**Exercise data:**
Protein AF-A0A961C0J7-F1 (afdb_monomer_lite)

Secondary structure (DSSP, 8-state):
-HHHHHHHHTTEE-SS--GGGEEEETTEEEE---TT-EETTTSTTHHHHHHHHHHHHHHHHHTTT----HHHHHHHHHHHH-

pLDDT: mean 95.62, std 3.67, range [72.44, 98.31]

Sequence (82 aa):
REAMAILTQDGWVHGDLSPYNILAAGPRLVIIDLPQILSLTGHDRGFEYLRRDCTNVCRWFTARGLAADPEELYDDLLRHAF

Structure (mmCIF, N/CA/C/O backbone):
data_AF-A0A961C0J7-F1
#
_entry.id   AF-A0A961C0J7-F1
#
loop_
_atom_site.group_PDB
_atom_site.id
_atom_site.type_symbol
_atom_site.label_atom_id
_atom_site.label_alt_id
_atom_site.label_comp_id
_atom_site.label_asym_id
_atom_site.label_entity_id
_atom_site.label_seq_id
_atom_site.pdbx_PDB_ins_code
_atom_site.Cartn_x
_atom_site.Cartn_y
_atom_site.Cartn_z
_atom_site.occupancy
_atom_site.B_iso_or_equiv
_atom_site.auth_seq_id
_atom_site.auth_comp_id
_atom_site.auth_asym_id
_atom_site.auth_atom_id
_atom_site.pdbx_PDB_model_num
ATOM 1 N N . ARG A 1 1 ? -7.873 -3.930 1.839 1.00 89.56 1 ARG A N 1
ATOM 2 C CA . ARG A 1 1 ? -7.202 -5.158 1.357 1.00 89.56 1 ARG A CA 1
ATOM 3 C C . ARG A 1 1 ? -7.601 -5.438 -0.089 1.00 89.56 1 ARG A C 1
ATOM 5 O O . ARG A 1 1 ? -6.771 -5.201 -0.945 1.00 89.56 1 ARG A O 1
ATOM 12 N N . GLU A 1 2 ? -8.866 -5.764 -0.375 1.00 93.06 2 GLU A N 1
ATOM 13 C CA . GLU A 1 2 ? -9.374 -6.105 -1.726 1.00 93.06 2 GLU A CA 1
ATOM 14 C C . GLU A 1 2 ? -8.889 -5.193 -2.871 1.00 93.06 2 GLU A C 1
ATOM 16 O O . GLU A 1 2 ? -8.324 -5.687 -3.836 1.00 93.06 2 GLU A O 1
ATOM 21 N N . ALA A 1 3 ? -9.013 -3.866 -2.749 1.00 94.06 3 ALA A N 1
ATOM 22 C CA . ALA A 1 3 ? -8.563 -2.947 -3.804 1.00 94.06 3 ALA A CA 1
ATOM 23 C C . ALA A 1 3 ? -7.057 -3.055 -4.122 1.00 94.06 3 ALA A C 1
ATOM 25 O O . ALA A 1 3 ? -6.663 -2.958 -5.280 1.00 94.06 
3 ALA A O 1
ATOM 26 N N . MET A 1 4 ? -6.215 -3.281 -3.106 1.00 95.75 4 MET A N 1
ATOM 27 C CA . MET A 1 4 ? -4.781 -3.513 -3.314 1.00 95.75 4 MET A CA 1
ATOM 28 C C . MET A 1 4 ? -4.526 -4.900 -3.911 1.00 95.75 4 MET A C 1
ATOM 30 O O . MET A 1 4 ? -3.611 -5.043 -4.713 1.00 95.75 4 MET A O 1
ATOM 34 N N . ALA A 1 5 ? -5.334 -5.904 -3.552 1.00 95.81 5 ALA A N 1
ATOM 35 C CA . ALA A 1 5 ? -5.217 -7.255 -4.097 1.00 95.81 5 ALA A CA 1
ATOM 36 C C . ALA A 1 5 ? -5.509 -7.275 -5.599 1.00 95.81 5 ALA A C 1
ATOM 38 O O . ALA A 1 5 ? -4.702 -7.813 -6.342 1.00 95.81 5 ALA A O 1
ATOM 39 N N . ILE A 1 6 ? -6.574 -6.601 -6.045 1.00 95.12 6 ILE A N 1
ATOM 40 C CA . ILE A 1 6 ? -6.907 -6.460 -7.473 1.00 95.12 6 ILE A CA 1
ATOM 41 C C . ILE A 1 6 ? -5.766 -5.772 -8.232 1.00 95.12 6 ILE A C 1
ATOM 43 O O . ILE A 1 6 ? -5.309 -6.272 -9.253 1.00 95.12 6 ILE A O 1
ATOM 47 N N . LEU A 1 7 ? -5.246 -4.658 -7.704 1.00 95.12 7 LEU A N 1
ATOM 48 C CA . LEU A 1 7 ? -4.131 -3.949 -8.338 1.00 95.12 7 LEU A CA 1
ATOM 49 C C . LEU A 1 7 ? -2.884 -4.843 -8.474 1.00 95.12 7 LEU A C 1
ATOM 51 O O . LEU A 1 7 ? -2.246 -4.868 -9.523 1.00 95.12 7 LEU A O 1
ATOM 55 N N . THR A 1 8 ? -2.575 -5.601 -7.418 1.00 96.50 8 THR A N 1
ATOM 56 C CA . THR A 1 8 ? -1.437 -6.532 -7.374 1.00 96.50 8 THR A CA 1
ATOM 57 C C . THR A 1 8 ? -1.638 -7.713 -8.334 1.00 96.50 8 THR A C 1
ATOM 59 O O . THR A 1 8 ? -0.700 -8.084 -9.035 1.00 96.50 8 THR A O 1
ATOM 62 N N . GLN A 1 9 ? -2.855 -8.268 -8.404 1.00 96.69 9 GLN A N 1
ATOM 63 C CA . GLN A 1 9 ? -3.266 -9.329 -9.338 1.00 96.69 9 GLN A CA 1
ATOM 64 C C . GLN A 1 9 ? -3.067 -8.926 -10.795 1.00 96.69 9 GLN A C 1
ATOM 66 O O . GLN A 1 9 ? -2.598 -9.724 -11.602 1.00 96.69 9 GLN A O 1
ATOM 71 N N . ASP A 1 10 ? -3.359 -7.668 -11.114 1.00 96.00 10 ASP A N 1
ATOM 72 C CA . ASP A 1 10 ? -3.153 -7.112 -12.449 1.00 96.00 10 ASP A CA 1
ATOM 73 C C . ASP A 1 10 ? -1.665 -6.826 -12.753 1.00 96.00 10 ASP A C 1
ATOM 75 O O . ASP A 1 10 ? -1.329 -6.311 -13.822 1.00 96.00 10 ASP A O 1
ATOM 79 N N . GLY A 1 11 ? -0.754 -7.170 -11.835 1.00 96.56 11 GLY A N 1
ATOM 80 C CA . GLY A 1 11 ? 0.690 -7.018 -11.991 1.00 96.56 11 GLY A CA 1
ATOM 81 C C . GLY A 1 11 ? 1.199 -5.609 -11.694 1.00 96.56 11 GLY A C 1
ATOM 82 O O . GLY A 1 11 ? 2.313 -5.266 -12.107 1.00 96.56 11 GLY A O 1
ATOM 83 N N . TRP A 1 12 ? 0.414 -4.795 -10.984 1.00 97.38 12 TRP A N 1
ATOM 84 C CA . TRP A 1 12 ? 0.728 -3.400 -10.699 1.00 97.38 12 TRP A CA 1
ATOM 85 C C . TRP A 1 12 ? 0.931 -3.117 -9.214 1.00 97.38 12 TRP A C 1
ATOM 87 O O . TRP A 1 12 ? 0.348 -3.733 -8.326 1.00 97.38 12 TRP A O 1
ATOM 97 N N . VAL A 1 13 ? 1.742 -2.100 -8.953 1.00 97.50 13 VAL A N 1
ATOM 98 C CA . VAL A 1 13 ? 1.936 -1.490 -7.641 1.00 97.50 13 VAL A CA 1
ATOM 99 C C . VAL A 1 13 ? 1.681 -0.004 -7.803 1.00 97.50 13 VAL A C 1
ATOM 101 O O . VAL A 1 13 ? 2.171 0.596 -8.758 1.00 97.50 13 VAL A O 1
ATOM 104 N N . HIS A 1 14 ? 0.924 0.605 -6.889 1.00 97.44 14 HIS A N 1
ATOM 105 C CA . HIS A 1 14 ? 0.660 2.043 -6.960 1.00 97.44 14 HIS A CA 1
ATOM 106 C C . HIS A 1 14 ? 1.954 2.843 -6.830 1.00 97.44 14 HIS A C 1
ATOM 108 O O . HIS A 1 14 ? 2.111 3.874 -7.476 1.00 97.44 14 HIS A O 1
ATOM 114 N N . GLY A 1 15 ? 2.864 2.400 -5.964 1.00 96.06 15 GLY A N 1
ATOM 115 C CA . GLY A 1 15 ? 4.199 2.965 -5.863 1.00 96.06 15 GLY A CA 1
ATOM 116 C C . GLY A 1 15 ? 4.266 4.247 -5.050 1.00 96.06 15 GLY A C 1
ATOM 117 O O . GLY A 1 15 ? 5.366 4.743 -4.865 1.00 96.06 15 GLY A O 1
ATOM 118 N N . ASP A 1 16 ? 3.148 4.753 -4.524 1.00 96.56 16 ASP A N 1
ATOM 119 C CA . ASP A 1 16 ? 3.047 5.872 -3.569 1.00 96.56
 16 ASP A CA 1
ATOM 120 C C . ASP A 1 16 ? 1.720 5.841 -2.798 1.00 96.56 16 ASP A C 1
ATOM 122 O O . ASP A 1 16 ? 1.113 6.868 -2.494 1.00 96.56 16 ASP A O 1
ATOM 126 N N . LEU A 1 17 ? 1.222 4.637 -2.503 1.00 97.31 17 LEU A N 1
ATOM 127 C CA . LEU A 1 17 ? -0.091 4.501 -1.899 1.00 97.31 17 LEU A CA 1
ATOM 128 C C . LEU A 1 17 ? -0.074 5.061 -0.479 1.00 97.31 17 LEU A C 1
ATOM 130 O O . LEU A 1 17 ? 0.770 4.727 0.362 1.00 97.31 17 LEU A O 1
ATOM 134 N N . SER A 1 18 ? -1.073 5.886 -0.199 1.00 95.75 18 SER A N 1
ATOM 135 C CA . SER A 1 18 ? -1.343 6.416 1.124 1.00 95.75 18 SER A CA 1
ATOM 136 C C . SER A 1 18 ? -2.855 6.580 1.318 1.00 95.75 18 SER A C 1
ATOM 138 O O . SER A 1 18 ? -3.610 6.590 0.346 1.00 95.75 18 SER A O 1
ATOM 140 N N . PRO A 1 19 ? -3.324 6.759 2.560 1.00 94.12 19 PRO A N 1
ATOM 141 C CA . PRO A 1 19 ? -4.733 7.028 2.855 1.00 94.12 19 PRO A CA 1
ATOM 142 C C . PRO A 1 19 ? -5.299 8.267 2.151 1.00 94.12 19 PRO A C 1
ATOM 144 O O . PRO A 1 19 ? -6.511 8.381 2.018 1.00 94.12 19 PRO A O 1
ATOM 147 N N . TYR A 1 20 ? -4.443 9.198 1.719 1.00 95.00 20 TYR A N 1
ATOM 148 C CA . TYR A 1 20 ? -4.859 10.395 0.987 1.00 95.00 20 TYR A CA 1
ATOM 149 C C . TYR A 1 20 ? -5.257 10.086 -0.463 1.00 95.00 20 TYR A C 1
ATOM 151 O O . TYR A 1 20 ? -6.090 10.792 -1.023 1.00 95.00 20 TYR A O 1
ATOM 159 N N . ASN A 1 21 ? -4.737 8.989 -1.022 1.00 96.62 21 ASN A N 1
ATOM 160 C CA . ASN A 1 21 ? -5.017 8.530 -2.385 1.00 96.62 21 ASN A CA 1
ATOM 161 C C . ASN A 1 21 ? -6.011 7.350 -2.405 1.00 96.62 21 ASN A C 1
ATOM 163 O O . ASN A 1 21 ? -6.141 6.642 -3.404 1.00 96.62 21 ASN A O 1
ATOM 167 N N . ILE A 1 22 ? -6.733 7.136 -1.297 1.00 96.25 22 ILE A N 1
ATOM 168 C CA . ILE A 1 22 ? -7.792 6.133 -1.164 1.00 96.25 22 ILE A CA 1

--

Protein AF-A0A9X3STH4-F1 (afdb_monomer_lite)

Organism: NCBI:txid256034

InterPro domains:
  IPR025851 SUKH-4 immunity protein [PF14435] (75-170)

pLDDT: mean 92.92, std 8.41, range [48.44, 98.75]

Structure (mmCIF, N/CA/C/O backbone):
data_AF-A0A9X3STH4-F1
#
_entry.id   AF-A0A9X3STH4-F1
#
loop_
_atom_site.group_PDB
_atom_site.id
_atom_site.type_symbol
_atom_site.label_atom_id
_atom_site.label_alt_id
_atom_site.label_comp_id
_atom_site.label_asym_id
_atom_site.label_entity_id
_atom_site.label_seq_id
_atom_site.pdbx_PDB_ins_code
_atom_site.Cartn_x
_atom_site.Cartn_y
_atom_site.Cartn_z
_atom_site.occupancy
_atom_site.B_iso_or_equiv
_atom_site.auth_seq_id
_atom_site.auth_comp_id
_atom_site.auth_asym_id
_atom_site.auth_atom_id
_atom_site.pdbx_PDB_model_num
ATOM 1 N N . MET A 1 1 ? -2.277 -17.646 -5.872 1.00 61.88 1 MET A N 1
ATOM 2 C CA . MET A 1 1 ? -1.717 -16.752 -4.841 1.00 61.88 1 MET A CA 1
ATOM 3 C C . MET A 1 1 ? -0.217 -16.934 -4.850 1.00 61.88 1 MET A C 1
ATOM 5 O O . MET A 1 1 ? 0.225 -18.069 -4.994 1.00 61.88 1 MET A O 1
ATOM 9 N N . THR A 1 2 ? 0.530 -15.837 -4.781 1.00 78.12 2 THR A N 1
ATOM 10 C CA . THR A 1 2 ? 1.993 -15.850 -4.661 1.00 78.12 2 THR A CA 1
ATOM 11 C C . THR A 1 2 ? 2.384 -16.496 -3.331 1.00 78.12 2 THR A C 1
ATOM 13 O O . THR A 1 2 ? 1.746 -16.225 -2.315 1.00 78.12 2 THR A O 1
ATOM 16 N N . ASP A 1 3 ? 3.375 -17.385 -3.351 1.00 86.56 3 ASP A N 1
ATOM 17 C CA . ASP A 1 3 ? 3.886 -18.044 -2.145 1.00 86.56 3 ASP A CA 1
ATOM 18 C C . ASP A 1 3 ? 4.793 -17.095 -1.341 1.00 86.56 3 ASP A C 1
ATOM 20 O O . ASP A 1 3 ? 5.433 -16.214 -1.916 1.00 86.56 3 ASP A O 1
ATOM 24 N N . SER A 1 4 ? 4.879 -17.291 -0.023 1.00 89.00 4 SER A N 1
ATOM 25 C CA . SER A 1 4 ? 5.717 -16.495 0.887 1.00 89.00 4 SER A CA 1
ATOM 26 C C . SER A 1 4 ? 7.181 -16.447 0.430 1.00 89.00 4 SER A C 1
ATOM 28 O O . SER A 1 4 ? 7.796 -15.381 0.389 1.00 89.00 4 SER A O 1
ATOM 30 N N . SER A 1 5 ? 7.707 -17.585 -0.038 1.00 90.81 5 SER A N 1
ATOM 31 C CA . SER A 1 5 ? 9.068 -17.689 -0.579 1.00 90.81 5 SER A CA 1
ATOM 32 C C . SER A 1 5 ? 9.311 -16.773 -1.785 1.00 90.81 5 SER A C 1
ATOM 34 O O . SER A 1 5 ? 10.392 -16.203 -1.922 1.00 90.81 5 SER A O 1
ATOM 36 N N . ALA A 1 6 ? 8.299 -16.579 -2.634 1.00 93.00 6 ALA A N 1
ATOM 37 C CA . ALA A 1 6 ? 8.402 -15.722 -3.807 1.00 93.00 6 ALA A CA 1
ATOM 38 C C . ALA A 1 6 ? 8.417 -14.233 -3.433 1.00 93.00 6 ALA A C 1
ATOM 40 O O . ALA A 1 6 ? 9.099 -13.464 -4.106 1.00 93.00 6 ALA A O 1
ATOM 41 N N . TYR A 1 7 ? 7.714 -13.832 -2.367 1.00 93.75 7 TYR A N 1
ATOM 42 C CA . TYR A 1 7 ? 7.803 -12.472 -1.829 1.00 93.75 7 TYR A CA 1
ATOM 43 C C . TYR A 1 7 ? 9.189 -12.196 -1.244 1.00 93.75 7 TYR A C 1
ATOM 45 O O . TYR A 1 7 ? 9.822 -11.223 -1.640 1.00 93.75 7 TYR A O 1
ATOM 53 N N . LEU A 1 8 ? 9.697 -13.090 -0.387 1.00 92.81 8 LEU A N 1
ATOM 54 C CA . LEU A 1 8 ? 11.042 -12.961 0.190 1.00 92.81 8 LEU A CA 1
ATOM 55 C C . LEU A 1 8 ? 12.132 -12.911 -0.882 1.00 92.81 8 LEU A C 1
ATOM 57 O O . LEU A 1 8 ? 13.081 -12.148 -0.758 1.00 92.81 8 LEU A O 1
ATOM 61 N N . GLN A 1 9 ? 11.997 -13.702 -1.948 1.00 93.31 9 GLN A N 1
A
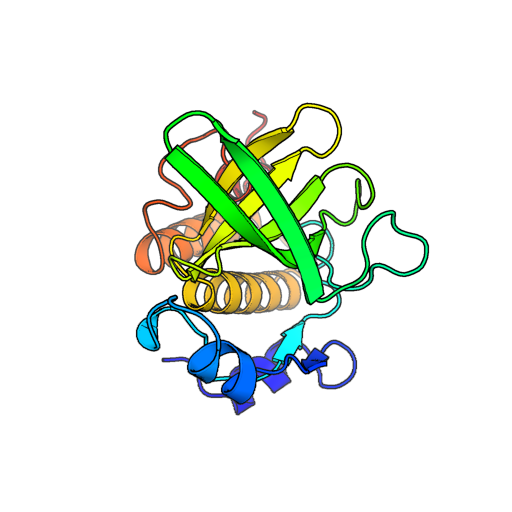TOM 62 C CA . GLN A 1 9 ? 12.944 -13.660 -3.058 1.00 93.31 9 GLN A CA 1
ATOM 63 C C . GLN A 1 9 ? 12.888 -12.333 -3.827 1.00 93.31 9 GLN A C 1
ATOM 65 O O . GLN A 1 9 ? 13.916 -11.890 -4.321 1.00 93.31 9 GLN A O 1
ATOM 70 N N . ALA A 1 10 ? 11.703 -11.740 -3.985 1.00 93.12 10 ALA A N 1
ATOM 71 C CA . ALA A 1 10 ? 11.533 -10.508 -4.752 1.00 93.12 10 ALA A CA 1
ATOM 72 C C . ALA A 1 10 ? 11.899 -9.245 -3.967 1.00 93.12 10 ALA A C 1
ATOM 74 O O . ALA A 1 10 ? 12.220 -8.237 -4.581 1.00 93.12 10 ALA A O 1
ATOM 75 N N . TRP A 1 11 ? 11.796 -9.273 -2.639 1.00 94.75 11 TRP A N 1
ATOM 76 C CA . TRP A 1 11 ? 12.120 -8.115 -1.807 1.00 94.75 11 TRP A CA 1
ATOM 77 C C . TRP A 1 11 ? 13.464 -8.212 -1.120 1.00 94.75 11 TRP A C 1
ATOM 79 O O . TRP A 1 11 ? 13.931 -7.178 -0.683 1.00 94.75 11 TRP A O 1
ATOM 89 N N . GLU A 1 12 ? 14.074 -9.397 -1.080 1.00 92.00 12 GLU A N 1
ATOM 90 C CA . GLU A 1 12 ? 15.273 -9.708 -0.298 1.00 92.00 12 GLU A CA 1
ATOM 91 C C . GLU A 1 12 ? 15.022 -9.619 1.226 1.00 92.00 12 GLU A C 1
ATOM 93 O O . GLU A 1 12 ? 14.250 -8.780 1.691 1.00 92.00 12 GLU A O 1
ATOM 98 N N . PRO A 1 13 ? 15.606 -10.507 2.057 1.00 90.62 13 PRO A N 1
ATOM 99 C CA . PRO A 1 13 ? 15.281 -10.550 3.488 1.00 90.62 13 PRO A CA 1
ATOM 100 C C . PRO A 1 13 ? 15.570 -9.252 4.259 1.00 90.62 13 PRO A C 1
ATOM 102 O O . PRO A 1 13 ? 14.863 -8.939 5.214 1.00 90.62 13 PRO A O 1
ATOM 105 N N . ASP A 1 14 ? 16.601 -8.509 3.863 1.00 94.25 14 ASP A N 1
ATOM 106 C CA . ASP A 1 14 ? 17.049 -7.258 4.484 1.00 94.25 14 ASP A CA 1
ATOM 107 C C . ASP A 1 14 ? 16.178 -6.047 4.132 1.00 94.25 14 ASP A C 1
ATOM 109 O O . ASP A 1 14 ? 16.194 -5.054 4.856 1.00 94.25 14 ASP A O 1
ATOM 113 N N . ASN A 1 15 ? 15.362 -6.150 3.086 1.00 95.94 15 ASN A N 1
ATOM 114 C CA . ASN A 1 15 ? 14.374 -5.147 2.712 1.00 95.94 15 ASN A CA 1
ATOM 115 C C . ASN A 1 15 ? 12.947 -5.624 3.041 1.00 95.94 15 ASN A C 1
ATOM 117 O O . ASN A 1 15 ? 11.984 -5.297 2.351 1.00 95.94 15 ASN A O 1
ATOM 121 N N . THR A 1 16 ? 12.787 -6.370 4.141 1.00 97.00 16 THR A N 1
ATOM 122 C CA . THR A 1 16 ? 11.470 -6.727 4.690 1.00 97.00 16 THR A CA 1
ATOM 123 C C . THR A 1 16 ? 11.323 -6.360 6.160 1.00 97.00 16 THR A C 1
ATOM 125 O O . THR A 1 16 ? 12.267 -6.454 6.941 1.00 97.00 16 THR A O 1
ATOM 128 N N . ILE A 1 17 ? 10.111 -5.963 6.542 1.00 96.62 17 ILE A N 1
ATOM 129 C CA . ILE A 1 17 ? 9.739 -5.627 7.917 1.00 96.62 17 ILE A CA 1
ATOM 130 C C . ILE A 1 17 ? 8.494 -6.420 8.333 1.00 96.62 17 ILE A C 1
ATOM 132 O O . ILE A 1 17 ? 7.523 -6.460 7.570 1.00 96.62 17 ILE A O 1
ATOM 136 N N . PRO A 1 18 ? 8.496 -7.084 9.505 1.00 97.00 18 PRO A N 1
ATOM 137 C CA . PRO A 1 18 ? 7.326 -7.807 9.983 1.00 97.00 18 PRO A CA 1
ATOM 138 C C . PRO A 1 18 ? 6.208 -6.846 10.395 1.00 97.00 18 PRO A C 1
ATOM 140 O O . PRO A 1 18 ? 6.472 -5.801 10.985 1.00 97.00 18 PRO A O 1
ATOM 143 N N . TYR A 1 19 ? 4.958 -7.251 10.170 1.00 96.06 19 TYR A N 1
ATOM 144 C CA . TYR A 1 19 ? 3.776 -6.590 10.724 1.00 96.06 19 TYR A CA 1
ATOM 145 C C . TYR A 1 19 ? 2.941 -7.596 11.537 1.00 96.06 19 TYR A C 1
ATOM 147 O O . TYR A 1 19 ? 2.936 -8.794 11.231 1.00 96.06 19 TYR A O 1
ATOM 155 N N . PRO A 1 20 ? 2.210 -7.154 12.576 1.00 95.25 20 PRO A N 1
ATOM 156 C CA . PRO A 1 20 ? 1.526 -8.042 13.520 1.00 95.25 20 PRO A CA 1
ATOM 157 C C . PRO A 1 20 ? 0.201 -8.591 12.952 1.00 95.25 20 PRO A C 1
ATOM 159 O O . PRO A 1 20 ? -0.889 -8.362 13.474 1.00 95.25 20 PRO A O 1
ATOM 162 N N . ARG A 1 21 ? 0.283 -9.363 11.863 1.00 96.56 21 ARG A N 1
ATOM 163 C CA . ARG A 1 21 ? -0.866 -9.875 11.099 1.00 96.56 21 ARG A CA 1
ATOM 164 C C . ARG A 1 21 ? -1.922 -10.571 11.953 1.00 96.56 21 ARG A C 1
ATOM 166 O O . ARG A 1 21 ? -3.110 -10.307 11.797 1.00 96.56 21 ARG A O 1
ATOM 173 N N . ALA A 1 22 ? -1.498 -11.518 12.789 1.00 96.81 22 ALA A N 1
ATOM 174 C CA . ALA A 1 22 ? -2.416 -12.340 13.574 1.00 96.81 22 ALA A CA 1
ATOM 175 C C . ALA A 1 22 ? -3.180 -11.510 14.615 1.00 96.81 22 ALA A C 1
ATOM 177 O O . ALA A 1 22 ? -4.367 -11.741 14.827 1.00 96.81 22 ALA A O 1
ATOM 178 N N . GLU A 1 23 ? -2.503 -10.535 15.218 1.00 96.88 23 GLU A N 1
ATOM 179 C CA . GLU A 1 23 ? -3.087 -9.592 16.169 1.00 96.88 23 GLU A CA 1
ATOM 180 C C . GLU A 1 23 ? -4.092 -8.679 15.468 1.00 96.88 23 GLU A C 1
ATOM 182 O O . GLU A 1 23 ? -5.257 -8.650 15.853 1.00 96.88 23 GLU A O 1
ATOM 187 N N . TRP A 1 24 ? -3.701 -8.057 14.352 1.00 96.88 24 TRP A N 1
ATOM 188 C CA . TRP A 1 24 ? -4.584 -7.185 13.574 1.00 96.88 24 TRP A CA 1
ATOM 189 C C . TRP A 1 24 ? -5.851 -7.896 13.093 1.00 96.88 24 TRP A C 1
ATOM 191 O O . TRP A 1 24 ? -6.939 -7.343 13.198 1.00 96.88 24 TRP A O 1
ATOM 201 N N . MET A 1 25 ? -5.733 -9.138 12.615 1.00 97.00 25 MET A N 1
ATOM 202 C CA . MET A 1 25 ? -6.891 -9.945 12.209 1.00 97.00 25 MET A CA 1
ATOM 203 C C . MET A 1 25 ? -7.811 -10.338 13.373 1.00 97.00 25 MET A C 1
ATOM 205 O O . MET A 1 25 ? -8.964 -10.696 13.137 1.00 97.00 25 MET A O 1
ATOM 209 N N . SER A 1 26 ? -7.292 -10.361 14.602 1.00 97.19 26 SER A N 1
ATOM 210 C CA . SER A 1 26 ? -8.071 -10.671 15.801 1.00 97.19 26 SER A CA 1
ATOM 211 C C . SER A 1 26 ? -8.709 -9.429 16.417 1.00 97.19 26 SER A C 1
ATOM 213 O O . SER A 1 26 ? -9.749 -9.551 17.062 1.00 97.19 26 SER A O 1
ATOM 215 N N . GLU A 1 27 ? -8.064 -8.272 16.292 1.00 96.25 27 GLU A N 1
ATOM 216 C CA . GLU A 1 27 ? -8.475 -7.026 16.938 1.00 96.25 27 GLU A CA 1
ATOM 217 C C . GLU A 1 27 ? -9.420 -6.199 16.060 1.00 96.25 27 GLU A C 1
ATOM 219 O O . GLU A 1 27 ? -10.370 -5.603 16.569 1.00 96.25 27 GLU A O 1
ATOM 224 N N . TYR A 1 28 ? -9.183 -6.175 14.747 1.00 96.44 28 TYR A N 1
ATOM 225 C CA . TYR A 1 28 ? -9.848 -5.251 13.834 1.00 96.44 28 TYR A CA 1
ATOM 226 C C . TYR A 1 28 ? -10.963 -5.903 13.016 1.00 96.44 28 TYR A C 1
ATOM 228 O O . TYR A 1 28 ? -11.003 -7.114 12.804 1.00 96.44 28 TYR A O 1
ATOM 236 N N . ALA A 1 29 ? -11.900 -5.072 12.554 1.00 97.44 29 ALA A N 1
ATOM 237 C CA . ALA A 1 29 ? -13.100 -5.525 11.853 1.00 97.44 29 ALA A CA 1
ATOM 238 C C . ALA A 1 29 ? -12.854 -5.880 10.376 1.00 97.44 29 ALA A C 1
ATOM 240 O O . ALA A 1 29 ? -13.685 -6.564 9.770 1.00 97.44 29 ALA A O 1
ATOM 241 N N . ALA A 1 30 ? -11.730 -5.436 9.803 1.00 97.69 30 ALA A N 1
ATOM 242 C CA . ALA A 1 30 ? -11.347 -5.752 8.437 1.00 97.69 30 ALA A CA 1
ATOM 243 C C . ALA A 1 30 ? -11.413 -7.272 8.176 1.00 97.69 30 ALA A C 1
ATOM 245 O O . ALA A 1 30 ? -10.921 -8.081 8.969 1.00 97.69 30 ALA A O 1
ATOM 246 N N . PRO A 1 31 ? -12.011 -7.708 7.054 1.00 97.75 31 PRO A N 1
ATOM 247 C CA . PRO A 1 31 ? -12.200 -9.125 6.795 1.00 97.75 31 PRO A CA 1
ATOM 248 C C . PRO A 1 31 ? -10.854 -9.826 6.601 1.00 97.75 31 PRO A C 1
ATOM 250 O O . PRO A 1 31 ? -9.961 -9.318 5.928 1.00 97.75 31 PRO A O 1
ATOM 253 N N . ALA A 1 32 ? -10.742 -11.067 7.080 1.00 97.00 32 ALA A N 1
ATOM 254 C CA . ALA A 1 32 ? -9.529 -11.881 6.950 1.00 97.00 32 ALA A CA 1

**Work instructions:**
Taking the entries above, print exactly the lines starting at the line with "ATOM 164 C C" and ending at the line with "ATOM 175 C C", both included.

**Completed exercise:**
ATOM 164 C C . ARG A 1 21 ? -1.922 -10.571 11.953 1.00 96.56 21 ARG A C 1
ATOM 166 O O . ARG A 1 21 ? -3.110 -10.307 11.797 1.00 96.56 21 ARG A O 1
ATOM 173 N N . ALA A 1 22 ? -1.498 -11.518 12.789 1.00 96.81 22 ALA A N 1
ATOM 174 C CA . ALA A 1 22 ? -2.416 -12.340 13.574 1.00 96.81 22 ALA A CA 1
ATOM 175 C C . ALA A 1 22 ? -3.180 -11.510 14.615 1.00 96.81 22 ALA A C 1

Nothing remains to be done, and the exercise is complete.